DIRECTIONS FOR THIS TASK >> Take the lines below beginning at the line that has "ATOM 66 O O" and stopping after the line that has "ATOM 75 C C", and print them exactly as they are, with no other lines.

START SOURCE INFORMATION

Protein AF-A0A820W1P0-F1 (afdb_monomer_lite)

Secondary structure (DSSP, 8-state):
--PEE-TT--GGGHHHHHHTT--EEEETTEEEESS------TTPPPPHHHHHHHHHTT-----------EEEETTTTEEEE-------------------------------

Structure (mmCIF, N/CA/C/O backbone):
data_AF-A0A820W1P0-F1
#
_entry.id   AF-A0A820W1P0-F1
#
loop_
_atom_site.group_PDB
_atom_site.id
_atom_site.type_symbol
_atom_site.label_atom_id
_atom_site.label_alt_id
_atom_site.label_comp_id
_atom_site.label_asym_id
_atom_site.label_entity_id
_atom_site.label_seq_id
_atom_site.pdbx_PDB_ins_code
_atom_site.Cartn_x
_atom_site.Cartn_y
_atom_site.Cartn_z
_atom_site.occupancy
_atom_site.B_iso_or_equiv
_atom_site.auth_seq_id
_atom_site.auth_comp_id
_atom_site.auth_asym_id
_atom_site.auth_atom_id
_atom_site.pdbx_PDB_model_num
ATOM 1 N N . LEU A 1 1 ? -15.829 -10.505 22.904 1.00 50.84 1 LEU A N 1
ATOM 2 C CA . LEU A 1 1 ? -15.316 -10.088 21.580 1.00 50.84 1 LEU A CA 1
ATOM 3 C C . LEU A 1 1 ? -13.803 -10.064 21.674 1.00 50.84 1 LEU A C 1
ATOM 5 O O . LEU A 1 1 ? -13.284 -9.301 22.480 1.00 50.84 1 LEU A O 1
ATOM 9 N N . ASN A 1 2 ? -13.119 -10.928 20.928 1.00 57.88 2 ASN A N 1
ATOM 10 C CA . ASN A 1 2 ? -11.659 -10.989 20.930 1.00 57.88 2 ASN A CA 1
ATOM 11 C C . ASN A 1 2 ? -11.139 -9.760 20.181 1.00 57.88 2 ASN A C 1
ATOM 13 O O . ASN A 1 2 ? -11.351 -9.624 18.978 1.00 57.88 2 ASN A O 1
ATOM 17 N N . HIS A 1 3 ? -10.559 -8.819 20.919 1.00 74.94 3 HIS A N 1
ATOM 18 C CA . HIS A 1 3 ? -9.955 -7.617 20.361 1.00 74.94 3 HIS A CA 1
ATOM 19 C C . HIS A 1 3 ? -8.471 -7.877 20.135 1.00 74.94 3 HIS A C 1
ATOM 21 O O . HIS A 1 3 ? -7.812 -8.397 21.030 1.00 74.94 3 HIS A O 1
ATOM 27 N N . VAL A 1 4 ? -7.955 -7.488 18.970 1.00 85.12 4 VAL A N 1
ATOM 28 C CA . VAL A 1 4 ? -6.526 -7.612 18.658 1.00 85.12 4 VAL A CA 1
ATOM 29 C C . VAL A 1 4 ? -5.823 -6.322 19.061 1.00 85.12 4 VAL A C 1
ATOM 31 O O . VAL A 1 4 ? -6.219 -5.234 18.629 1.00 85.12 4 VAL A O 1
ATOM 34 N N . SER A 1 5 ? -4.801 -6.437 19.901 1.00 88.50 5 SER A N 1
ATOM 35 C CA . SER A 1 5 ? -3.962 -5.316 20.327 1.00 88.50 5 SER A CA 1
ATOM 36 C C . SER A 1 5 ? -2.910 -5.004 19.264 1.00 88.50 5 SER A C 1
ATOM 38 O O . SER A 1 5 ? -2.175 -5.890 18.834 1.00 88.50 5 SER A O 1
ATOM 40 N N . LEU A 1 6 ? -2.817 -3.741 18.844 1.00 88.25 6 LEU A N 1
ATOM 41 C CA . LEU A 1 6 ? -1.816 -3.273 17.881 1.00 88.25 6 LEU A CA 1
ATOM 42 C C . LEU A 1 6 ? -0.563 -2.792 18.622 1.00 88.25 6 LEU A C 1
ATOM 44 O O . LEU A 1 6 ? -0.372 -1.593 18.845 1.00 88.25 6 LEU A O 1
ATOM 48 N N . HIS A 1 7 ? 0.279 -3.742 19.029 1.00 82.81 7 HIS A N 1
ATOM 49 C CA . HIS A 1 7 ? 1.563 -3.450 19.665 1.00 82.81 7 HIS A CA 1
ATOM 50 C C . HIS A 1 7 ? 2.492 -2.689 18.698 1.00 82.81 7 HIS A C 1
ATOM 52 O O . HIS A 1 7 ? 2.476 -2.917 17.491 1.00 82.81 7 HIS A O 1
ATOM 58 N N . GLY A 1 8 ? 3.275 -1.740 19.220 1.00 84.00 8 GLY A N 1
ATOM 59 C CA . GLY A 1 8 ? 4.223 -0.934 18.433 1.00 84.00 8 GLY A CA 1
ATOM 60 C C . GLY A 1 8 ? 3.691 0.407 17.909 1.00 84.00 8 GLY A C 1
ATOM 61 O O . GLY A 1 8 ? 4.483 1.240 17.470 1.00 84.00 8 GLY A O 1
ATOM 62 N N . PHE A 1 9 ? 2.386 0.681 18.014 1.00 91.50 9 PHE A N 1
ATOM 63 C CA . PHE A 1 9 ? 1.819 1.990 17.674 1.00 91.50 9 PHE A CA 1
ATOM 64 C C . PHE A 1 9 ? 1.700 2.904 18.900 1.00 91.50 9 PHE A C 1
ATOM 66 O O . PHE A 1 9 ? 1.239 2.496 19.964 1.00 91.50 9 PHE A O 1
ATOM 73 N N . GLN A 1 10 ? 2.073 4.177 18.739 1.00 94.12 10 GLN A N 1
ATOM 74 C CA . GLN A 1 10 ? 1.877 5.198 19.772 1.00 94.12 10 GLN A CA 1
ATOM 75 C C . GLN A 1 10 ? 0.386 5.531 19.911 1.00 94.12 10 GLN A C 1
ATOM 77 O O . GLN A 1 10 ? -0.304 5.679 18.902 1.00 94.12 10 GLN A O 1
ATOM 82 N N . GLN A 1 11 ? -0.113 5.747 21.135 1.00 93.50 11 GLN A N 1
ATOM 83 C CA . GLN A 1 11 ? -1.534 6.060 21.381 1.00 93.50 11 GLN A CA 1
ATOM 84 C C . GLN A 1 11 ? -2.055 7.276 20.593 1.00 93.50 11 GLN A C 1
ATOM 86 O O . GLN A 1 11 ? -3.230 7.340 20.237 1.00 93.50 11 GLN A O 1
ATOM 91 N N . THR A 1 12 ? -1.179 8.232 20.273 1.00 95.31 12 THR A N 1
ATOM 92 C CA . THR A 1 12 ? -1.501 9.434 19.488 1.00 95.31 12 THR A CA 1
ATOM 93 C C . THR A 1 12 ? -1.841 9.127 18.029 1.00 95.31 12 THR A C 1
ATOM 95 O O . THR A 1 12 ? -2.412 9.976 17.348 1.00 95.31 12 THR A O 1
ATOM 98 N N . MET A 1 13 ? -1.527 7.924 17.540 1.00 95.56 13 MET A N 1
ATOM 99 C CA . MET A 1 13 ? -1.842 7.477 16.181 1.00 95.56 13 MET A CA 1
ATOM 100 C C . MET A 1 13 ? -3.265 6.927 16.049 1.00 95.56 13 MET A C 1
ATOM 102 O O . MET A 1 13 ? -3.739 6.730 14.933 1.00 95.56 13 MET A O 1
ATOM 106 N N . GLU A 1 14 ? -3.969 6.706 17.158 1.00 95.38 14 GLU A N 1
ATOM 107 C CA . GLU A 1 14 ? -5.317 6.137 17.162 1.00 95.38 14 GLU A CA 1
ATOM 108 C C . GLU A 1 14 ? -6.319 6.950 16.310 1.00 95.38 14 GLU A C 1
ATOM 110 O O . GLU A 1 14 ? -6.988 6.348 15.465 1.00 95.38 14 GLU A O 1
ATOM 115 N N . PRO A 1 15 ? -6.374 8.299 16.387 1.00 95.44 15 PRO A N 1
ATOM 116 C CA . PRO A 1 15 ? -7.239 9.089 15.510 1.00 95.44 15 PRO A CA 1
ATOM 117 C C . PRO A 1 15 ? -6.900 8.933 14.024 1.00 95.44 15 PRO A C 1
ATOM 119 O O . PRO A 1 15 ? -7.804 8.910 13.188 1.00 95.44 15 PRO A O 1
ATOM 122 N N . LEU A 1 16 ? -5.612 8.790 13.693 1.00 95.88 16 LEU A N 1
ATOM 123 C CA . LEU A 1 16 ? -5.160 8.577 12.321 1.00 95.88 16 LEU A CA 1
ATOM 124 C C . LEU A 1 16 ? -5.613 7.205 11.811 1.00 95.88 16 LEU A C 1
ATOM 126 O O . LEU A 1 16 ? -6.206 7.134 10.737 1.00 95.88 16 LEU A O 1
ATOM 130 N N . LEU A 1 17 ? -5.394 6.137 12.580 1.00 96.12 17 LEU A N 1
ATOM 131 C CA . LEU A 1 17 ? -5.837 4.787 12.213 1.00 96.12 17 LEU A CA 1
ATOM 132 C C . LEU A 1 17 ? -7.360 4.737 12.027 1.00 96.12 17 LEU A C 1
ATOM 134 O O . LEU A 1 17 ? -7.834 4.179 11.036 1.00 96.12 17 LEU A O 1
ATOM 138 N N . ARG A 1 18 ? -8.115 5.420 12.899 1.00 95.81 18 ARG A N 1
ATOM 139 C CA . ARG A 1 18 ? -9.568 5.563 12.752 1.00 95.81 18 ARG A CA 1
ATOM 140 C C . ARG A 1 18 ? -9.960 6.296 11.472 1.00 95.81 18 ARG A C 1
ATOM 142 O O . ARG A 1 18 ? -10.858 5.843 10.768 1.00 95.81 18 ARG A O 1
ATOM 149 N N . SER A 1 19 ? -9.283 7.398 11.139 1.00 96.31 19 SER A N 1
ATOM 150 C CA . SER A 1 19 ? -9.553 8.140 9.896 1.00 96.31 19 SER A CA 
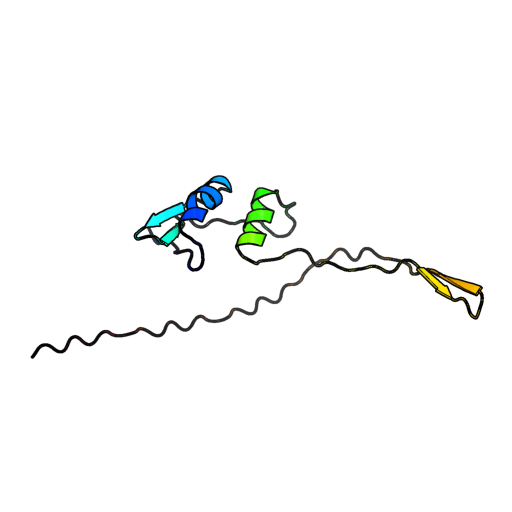1
ATOM 151 C C . SER A 1 19 ? -9.235 7.344 8.626 1.00 96.31 19 SER A C 1
ATOM 153 O O . SER A 1 19 ? -9.812 7.620 7.582 1.00 96.31 19 SER A O 1
ATOM 155 N N . LEU A 1 20 ? -8.353 6.343 8.721 1.00 96.69 20 LEU A N 1
ATOM 156 C CA . LEU A 1 20 ? -8.001 5.441 7.621 1.00 96.69 20 LEU A CA 1
ATOM 157 C C . LEU A 1 20 ? -8.939 4.226 7.522 1.00 96.69 20 LEU A C 1
ATOM 159 O O . LEU A 1 20 ? -8.727 3.358 6.681 1.00 96.69 20 LEU A O 1
ATOM 163 N N . GLY A 1 21 ? -9.975 4.160 8.364 1.00 94.50 21 GLY A N 1
ATOM 164 C CA . GLY A 1 21 ? -11.027 3.146 8.298 1.00 94.50 21 GLY A CA 1
ATOM 165 C C . GLY A 1 21 ? -10.903 2.006 9.311 1.00 94.50 21 GLY A C 1
ATOM 166 O O . GLY A 1 21 ? -11.810 1.172 9.386 1.00 94.50 21 GLY A O 1
ATOM 167 N N . LEU A 1 22 ? -9.849 1.966 10.136 1.00 95.31 22 LEU A N 1
ATOM 168 C CA . LEU A 1 22 ? -9.745 0.953 11.187 1.00 95.31 22 LEU A CA 1
ATOM 169 C C . LEU A 1 22 ? -10.697 1.295 12.334 1.00 95.31 22 LEU A C 1
ATOM 171 O O . LEU A 1 22 ? -10.683 2.391 12.887 1.00 95.31 22 LEU A O 1
ATOM 175 N N . MET A 1 23 ? -11.502 0.324 12.756 1.00 94.88 23 MET A N 1
ATOM 176 C CA . MET A 1 23 ? -12.339 0.489 13.943 1.00 94.88 23 MET A CA 1
ATOM 177 C C . MET A 1 23 ? -11.500 0.252 15.194 1.00 94.88 23 MET A C 1
ATOM 179 O O . MET A 1 23 ? -11.410 -0.879 15.670 1.00 94.88 23 MET A O 1
ATOM 183 N N . THR A 1 24 ? -10.877 1.309 15.709 1.00 95.25 24 THR A N 1
ATOM 184 C CA . THR A 1 24 ? -9.993 1.245 16.876 1.00 95.25 24 THR A CA 1
ATOM 185 C C . THR A 1 24 ? -10.600 1.862 18.132 1.00 95.25 24 THR A C 1
ATOM 187 O O . THR A 1 24 ? -11.479 2.728 18.089 1.00 95.25 24 THR A O 1
ATOM 190 N N . THR A 1 25 ? -10.113 1.393 19.277 1.00 93.81 25 THR A N 1
ATOM 191 C CA . THR A 1 25 ? -10.352 1.988 20.592 1.00 93.81 25 THR A CA 1
ATOM 192 C C . THR A 1 25 ? -9.058 1.991 21.398 1.00 93.81 25 THR A C 1
ATOM 194 O O . THR A 1 25 ? -8.166 1.179 21.151 1.00 93.81 25 THR A O 1
ATOM 197 N N . LEU A 1 26 ? -8.954 2.884 22.377 1.00 94.12 26 LEU A N 1
ATOM 198 C CA . LEU A 1 26 ? -7.827 2.930 23.296 1.00 94.12 26 LEU A CA 1
ATOM 199 C C . LEU A 1 26 ? -8.226 2.249 24.608 1.00 94.12 26 LEU A C 1
ATOM 201 O O . LEU A 1 26 ? -9.176 2.675 25.265 1.00 94.12 26 LEU A O 1
ATOM 205 N N . LYS A 1 27 ? -7.501 1.203 25.012 1.00 91.50 27 LYS A N 1
ATOM 206 C CA . LYS A 1 27 ? -7.669 0.560 26.325 1.00 91.50 27 LYS A CA 1
ATOM 207 C C . LYS A 1 27 ? -6.318 0.524 27.019 1.00 91.50 27 LYS A C 1
ATOM 209 O O . LYS A 1 27 ? -5.367 -0.025 26.474 1.00 91.50 27 LYS A O 1
ATOM 214 N N . LYS A 1 28 ? -6.236 1.130 28.209 1.00 90.12 28 LYS A N 1
ATOM 215 C CA . LYS A 1 28 ? -4.997 1.224 29.005 1.00 90.12 28 LYS A CA 1
ATOM 216 C C . LYS A 1 28 ? -3.793 1.753 28.194 1.00 90.12 28 LYS A C 1
ATOM 218 O O . LYS A 1 28 ? -2.691 1.241 28.311 1.00 90.12 28 LYS A O 1
ATOM 223 N N . GLY A 1 29 ? -4.018 2.748 27.329 1.00 90.56 29 GLY A N 1
ATOM 224 C CA . GLY A 1 29 ? -2.969 3.346 26.489 1.00 90.56 29 GLY A CA 1
ATOM 225 C C . GLY A 1 29 ? -2.561 2.526 25.257 1.00 90.56 29 GLY A C 1
ATOM 226 O O . GLY A 1 29 ? -1.745 2.996 24.471 1.00 90.56 29 GLY A O 1
ATOM 227 N N . ILE A 1 30 ? -3.151 1.345 25.043 1.00 93.00 30 ILE A N 1
ATOM 228 C CA . ILE A 1 30 ? -2.871 0.484 23.888 1.00 93.00 30 ILE A CA 1
ATOM 229 C C . ILE A 1 30 ? -4.037 0.552 22.900 1.00 93.00 30 ILE A C 1
ATOM 231 O O . ILE A 1 30 ? -5.216 0.514 23.280 1.00 93.00 30 ILE A O 1
ATOM 235 N N . ILE A 1 31 ? -3.708 0.648 21.614 1.00 95.25 31 ILE A N 1
ATOM 236 C CA . ILE A 1 31 ? -4.685 0.668 20.526 1.00 95.25 31 ILE A CA 1
ATOM 237 C C . ILE A 1 31 ? -5.186 -0.756 20.281 1.00 95.25 31 ILE A C 1
ATOM 239 O O . ILE A 1 31 ? -4.398 -1.671 20.064 1.00 95.25 31 ILE A O 1
ATOM 243 N N . HIS A 1 32 ? -6.502 -0.934 20.295 1.00 94.44 32 HIS A N 1
ATOM 244 C CA . HIS A 1 32 ? -7.160 -2.213 20.051 1.00 94.44 32 HIS A CA 1
ATOM 245 C C . HIS A 1 32 ? -8.073 -2.119 18.839 1.00 94.44 32 HIS A C 1
ATOM 247 O O . HIS A 1 32 ? -8.861 -1.176 18.720 1.00 94.44 32 HIS A O 1
ATOM 253 N N . LEU A 1 33 ? -8.022 -3.133 17.983 1.00 94.62 33 LEU A N 1
ATOM 254 C CA . LEU A 1 33 ? -8.932 -3.288 16.863 1.00 94.62 33 LEU A CA 1
ATOM 255 C C . LEU A 1 33 ? -10.240 -3.953 17.332 1.00 94.62 33 LEU A C 1
ATOM 257 O O . LEU A 1 33 ? -10.244 -4.983 18.011 1.00 94.62 33 LEU A O 1
ATOM 261 N N . LEU A 1 34 ? -11.376 -3.347 16.987 1.00 93.44 34 LEU A N 1
ATOM 262 C CA . LEU A 1 34 ? -12.707 -3.805 17.395 1.00 93.44 34 LEU A CA 1
ATOM 263 C C . LEU A 1 34 ? -13.229 -4.969 16.546 1.00 93.44 34 LEU A C 1
ATOM 265 O O . LEU A 1 34 ? -14.035 -5.755 17.040 1.00 93.44 34 LEU A O 1
ATOM 269 N N . LYS A 1 35 ? -12.784 -5.067 15.290 1.00 90.94 35 LYS A N 1
ATOM 270 C CA . LYS A 1 35 ? -13.163 -6.114 14.334 1.00 90.94 35 LYS A CA 1
ATOM 271 C C . LYS A 1 35 ? -12.008 -6.400 13.367 1.00 90.94 35 LYS A C 1
ATOM 273 O O . LYS A 1 35 ? -11.292 -5.454 13.046 1.00 90.94 35 LYS A O 1
ATOM 278 N N . PRO A 1 36 ? -11.854 -7.631 12.852 1.00 91.69 36 PRO A N 1
ATOM 279 C CA . PRO A 1 36 ? -10.919 -7.908 11.765 1.00 91.69 36 PRO A CA 1
ATOM 280 C C . PRO A 1 36 ? -11.116 -6.938 10.592 1.00 91.69 36 PRO A C 1
ATOM 282 O O . PRO A 1 36 ? -12.247 -6.557 10.275 1.00 91.69 36 PRO A O 1
ATOM 285 N N . PHE A 1 37 ? -10.015 -6.519 9.974 1.00 92.19 37 PHE A N 1
ATOM 286 C CA . PHE A 1 37 ? -10.020 -5.545 8.888 1.00 92.19 37 PHE A CA 1
ATOM 287 C C . PHE A 1 37 ? -9.050 -5.985 7.792 1.00 92.19 37 PHE A C 1
ATOM 289 O O . PHE A 1 37 ? -7.853 -6.108 8.039 1.00 92.19 37 PHE A O 1
ATOM 296 N N . THR A 1 38 ? -9.570 -6.195 6.586 1.00 94.75 38 THR A N 1
ATOM 297 C CA . THR A 1 38 ? -8.762 -6.475 5.395 1.00 94.75 38 THR A CA 1
ATOM 298 C C . THR A 1 38 ? -8.376 -5.155 4.743 1.00 94.75 38 THR A C 1
ATOM 300 O O . THR A 1 38 ? -9.255 -4.372 4.390 1.00 94.75 38 THR A O 1
ATOM 303 N N . ILE A 1 39 ? -7.074 -4.902 4.585 1.00 95.12 39 ILE A N 1
ATOM 304 C CA . ILE A 1 39 ? -6.597 -3.665 3.954 1.00 95.12 39 ILE A CA 1
ATOM 305 C C . ILE A 1 39 ? -6.844 -3.710 2.444 1.00 95.12 39 ILE A C 1
ATOM 307 O O . ILE A 1 39 ? -7.462 -2.791 1.925 1.00 
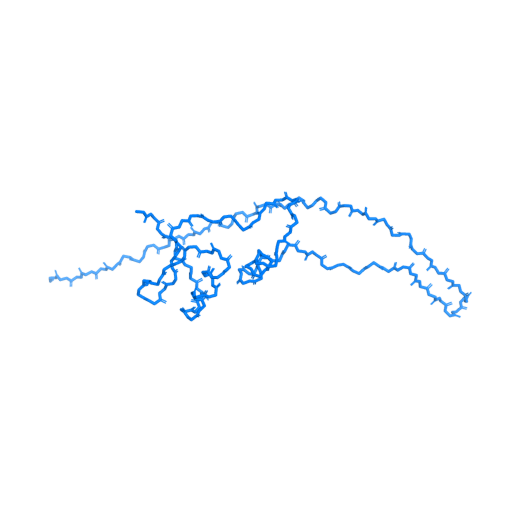95.12 39 ILE A O 1
ATOM 311 N N . CYS A 1 40 ? -6.403 -4.760 1.751 1.00 95.19 40 CYS A N 1
ATOM 312 C CA . CYS A 1 40 ? -6.553 -4.941 0.303 1.00 95.19 40 CYS A CA 1
ATOM 313 C C . CYS A 1 40 ? -6.455 -6.427 -0.075 1.00 95.19 40 CYS A C 1
ATOM 315 O O . CYS A 1 40 ? -5.954 -7.223 0.725 1.00 95.19 40 CYS A O 1
ATOM 317 N N . SER A 1 41 ? -6.888 -6.783 -1.288 1.00 95.12 41 SER A N 1
ATOM 318 C CA . SER A 1 41 ? -6.738 -8.128 -1.865 1.00 95.12 41 SER A CA 1
ATOM 319 C C . SER A 1 41 ? -5.809 -8.106 -3.082 1.00 95.12 41 SER A C 1
ATOM 321 O O . SER A 1 41 ? -5.545 -7.054 -3.668 1.00 95.12 41 SER A O 1
ATOM 323 N N . LYS A 1 42 ? -5.301 -9.277 -3.482 1.00 91.69 42 LYS A N 1
ATOM 324 C CA . LYS A 1 42 ? -4.474 -9.409 -4.688 1.00 91.69 42 LYS A CA 1
ATOM 325 C C . LYS A 1 42 ? -5.258 -8.948 -5.922 1.00 91.69 42 LYS A C 1
ATOM 327 O O . LYS A 1 42 ? -6.393 -9.367 -6.125 1.00 91.69 42 LYS A O 1
ATOM 332 N N . GLY A 1 43 ? -4.620 -8.118 -6.743 1.00 89.88 43 GLY A N 1
ATOM 333 C CA . GLY A 1 43 ? -5.208 -7.556 -7.962 1.00 89.88 43 GLY A CA 1
ATOM 334 C C . GLY A 1 43 ? -6.014 -6.271 -7.752 1.00 89.88 43 GLY A C 1
ATOM 335 O O . GLY A 1 43 ? -6.362 -5.623 -8.738 1.00 89.88 43 GLY A O 1
ATOM 336 N N . ASP A 1 44 ? -6.272 -5.858 -6.507 1.00 91.00 44 ASP A N 1
ATOM 337 C CA . ASP A 1 44 ? -6.975 -4.604 -6.239 1.00 91.00 44 ASP A CA 1
ATOM 338 C C . ASP A 1 44 ? -6.074 -3.391 -6.519 1.00 91.00 44 ASP A C 1
ATOM 340 O O . ASP A 1 44 ? -4.908 -3.337 -6.116 1.00 91.00 44 ASP A O 1
ATOM 344 N N . VAL A 1 45 ? -6.643 -2.358 -7.144 1.00 93.94 45 VAL A N 1
ATOM 345 C CA . VAL A 1 45 ? -6.004 -1.038 -7.206 1.00 93.94 45 VAL A CA 1
ATOM 346 C C . VAL A 1 45 ? -6.102 -0.392 -5.825 1.00 93.94 45 VAL A C 1
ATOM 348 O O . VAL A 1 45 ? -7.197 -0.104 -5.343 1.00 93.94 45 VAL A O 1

END SOURCE INFORMATION

ANSWER AREA >>
ATOM 66 O O . PHE A 1 9 ? 1.239 2.496 19.964 1.00 91.50 9 PHE A O 1
ATOM 73 N N . GLN A 1 10 ? 2.073 4.177 18.739 1.00 94.12 10 GLN A N 1
ATOM 74 C CA . GLN A 1 10 ? 1.877 5.198 19.772 1.00 94.12 10 GLN A CA 1
ATOM 75 C C . GLN A 1 10 ? 0.386 5.531 19.911 1.00 94.12 10 GLN A C 1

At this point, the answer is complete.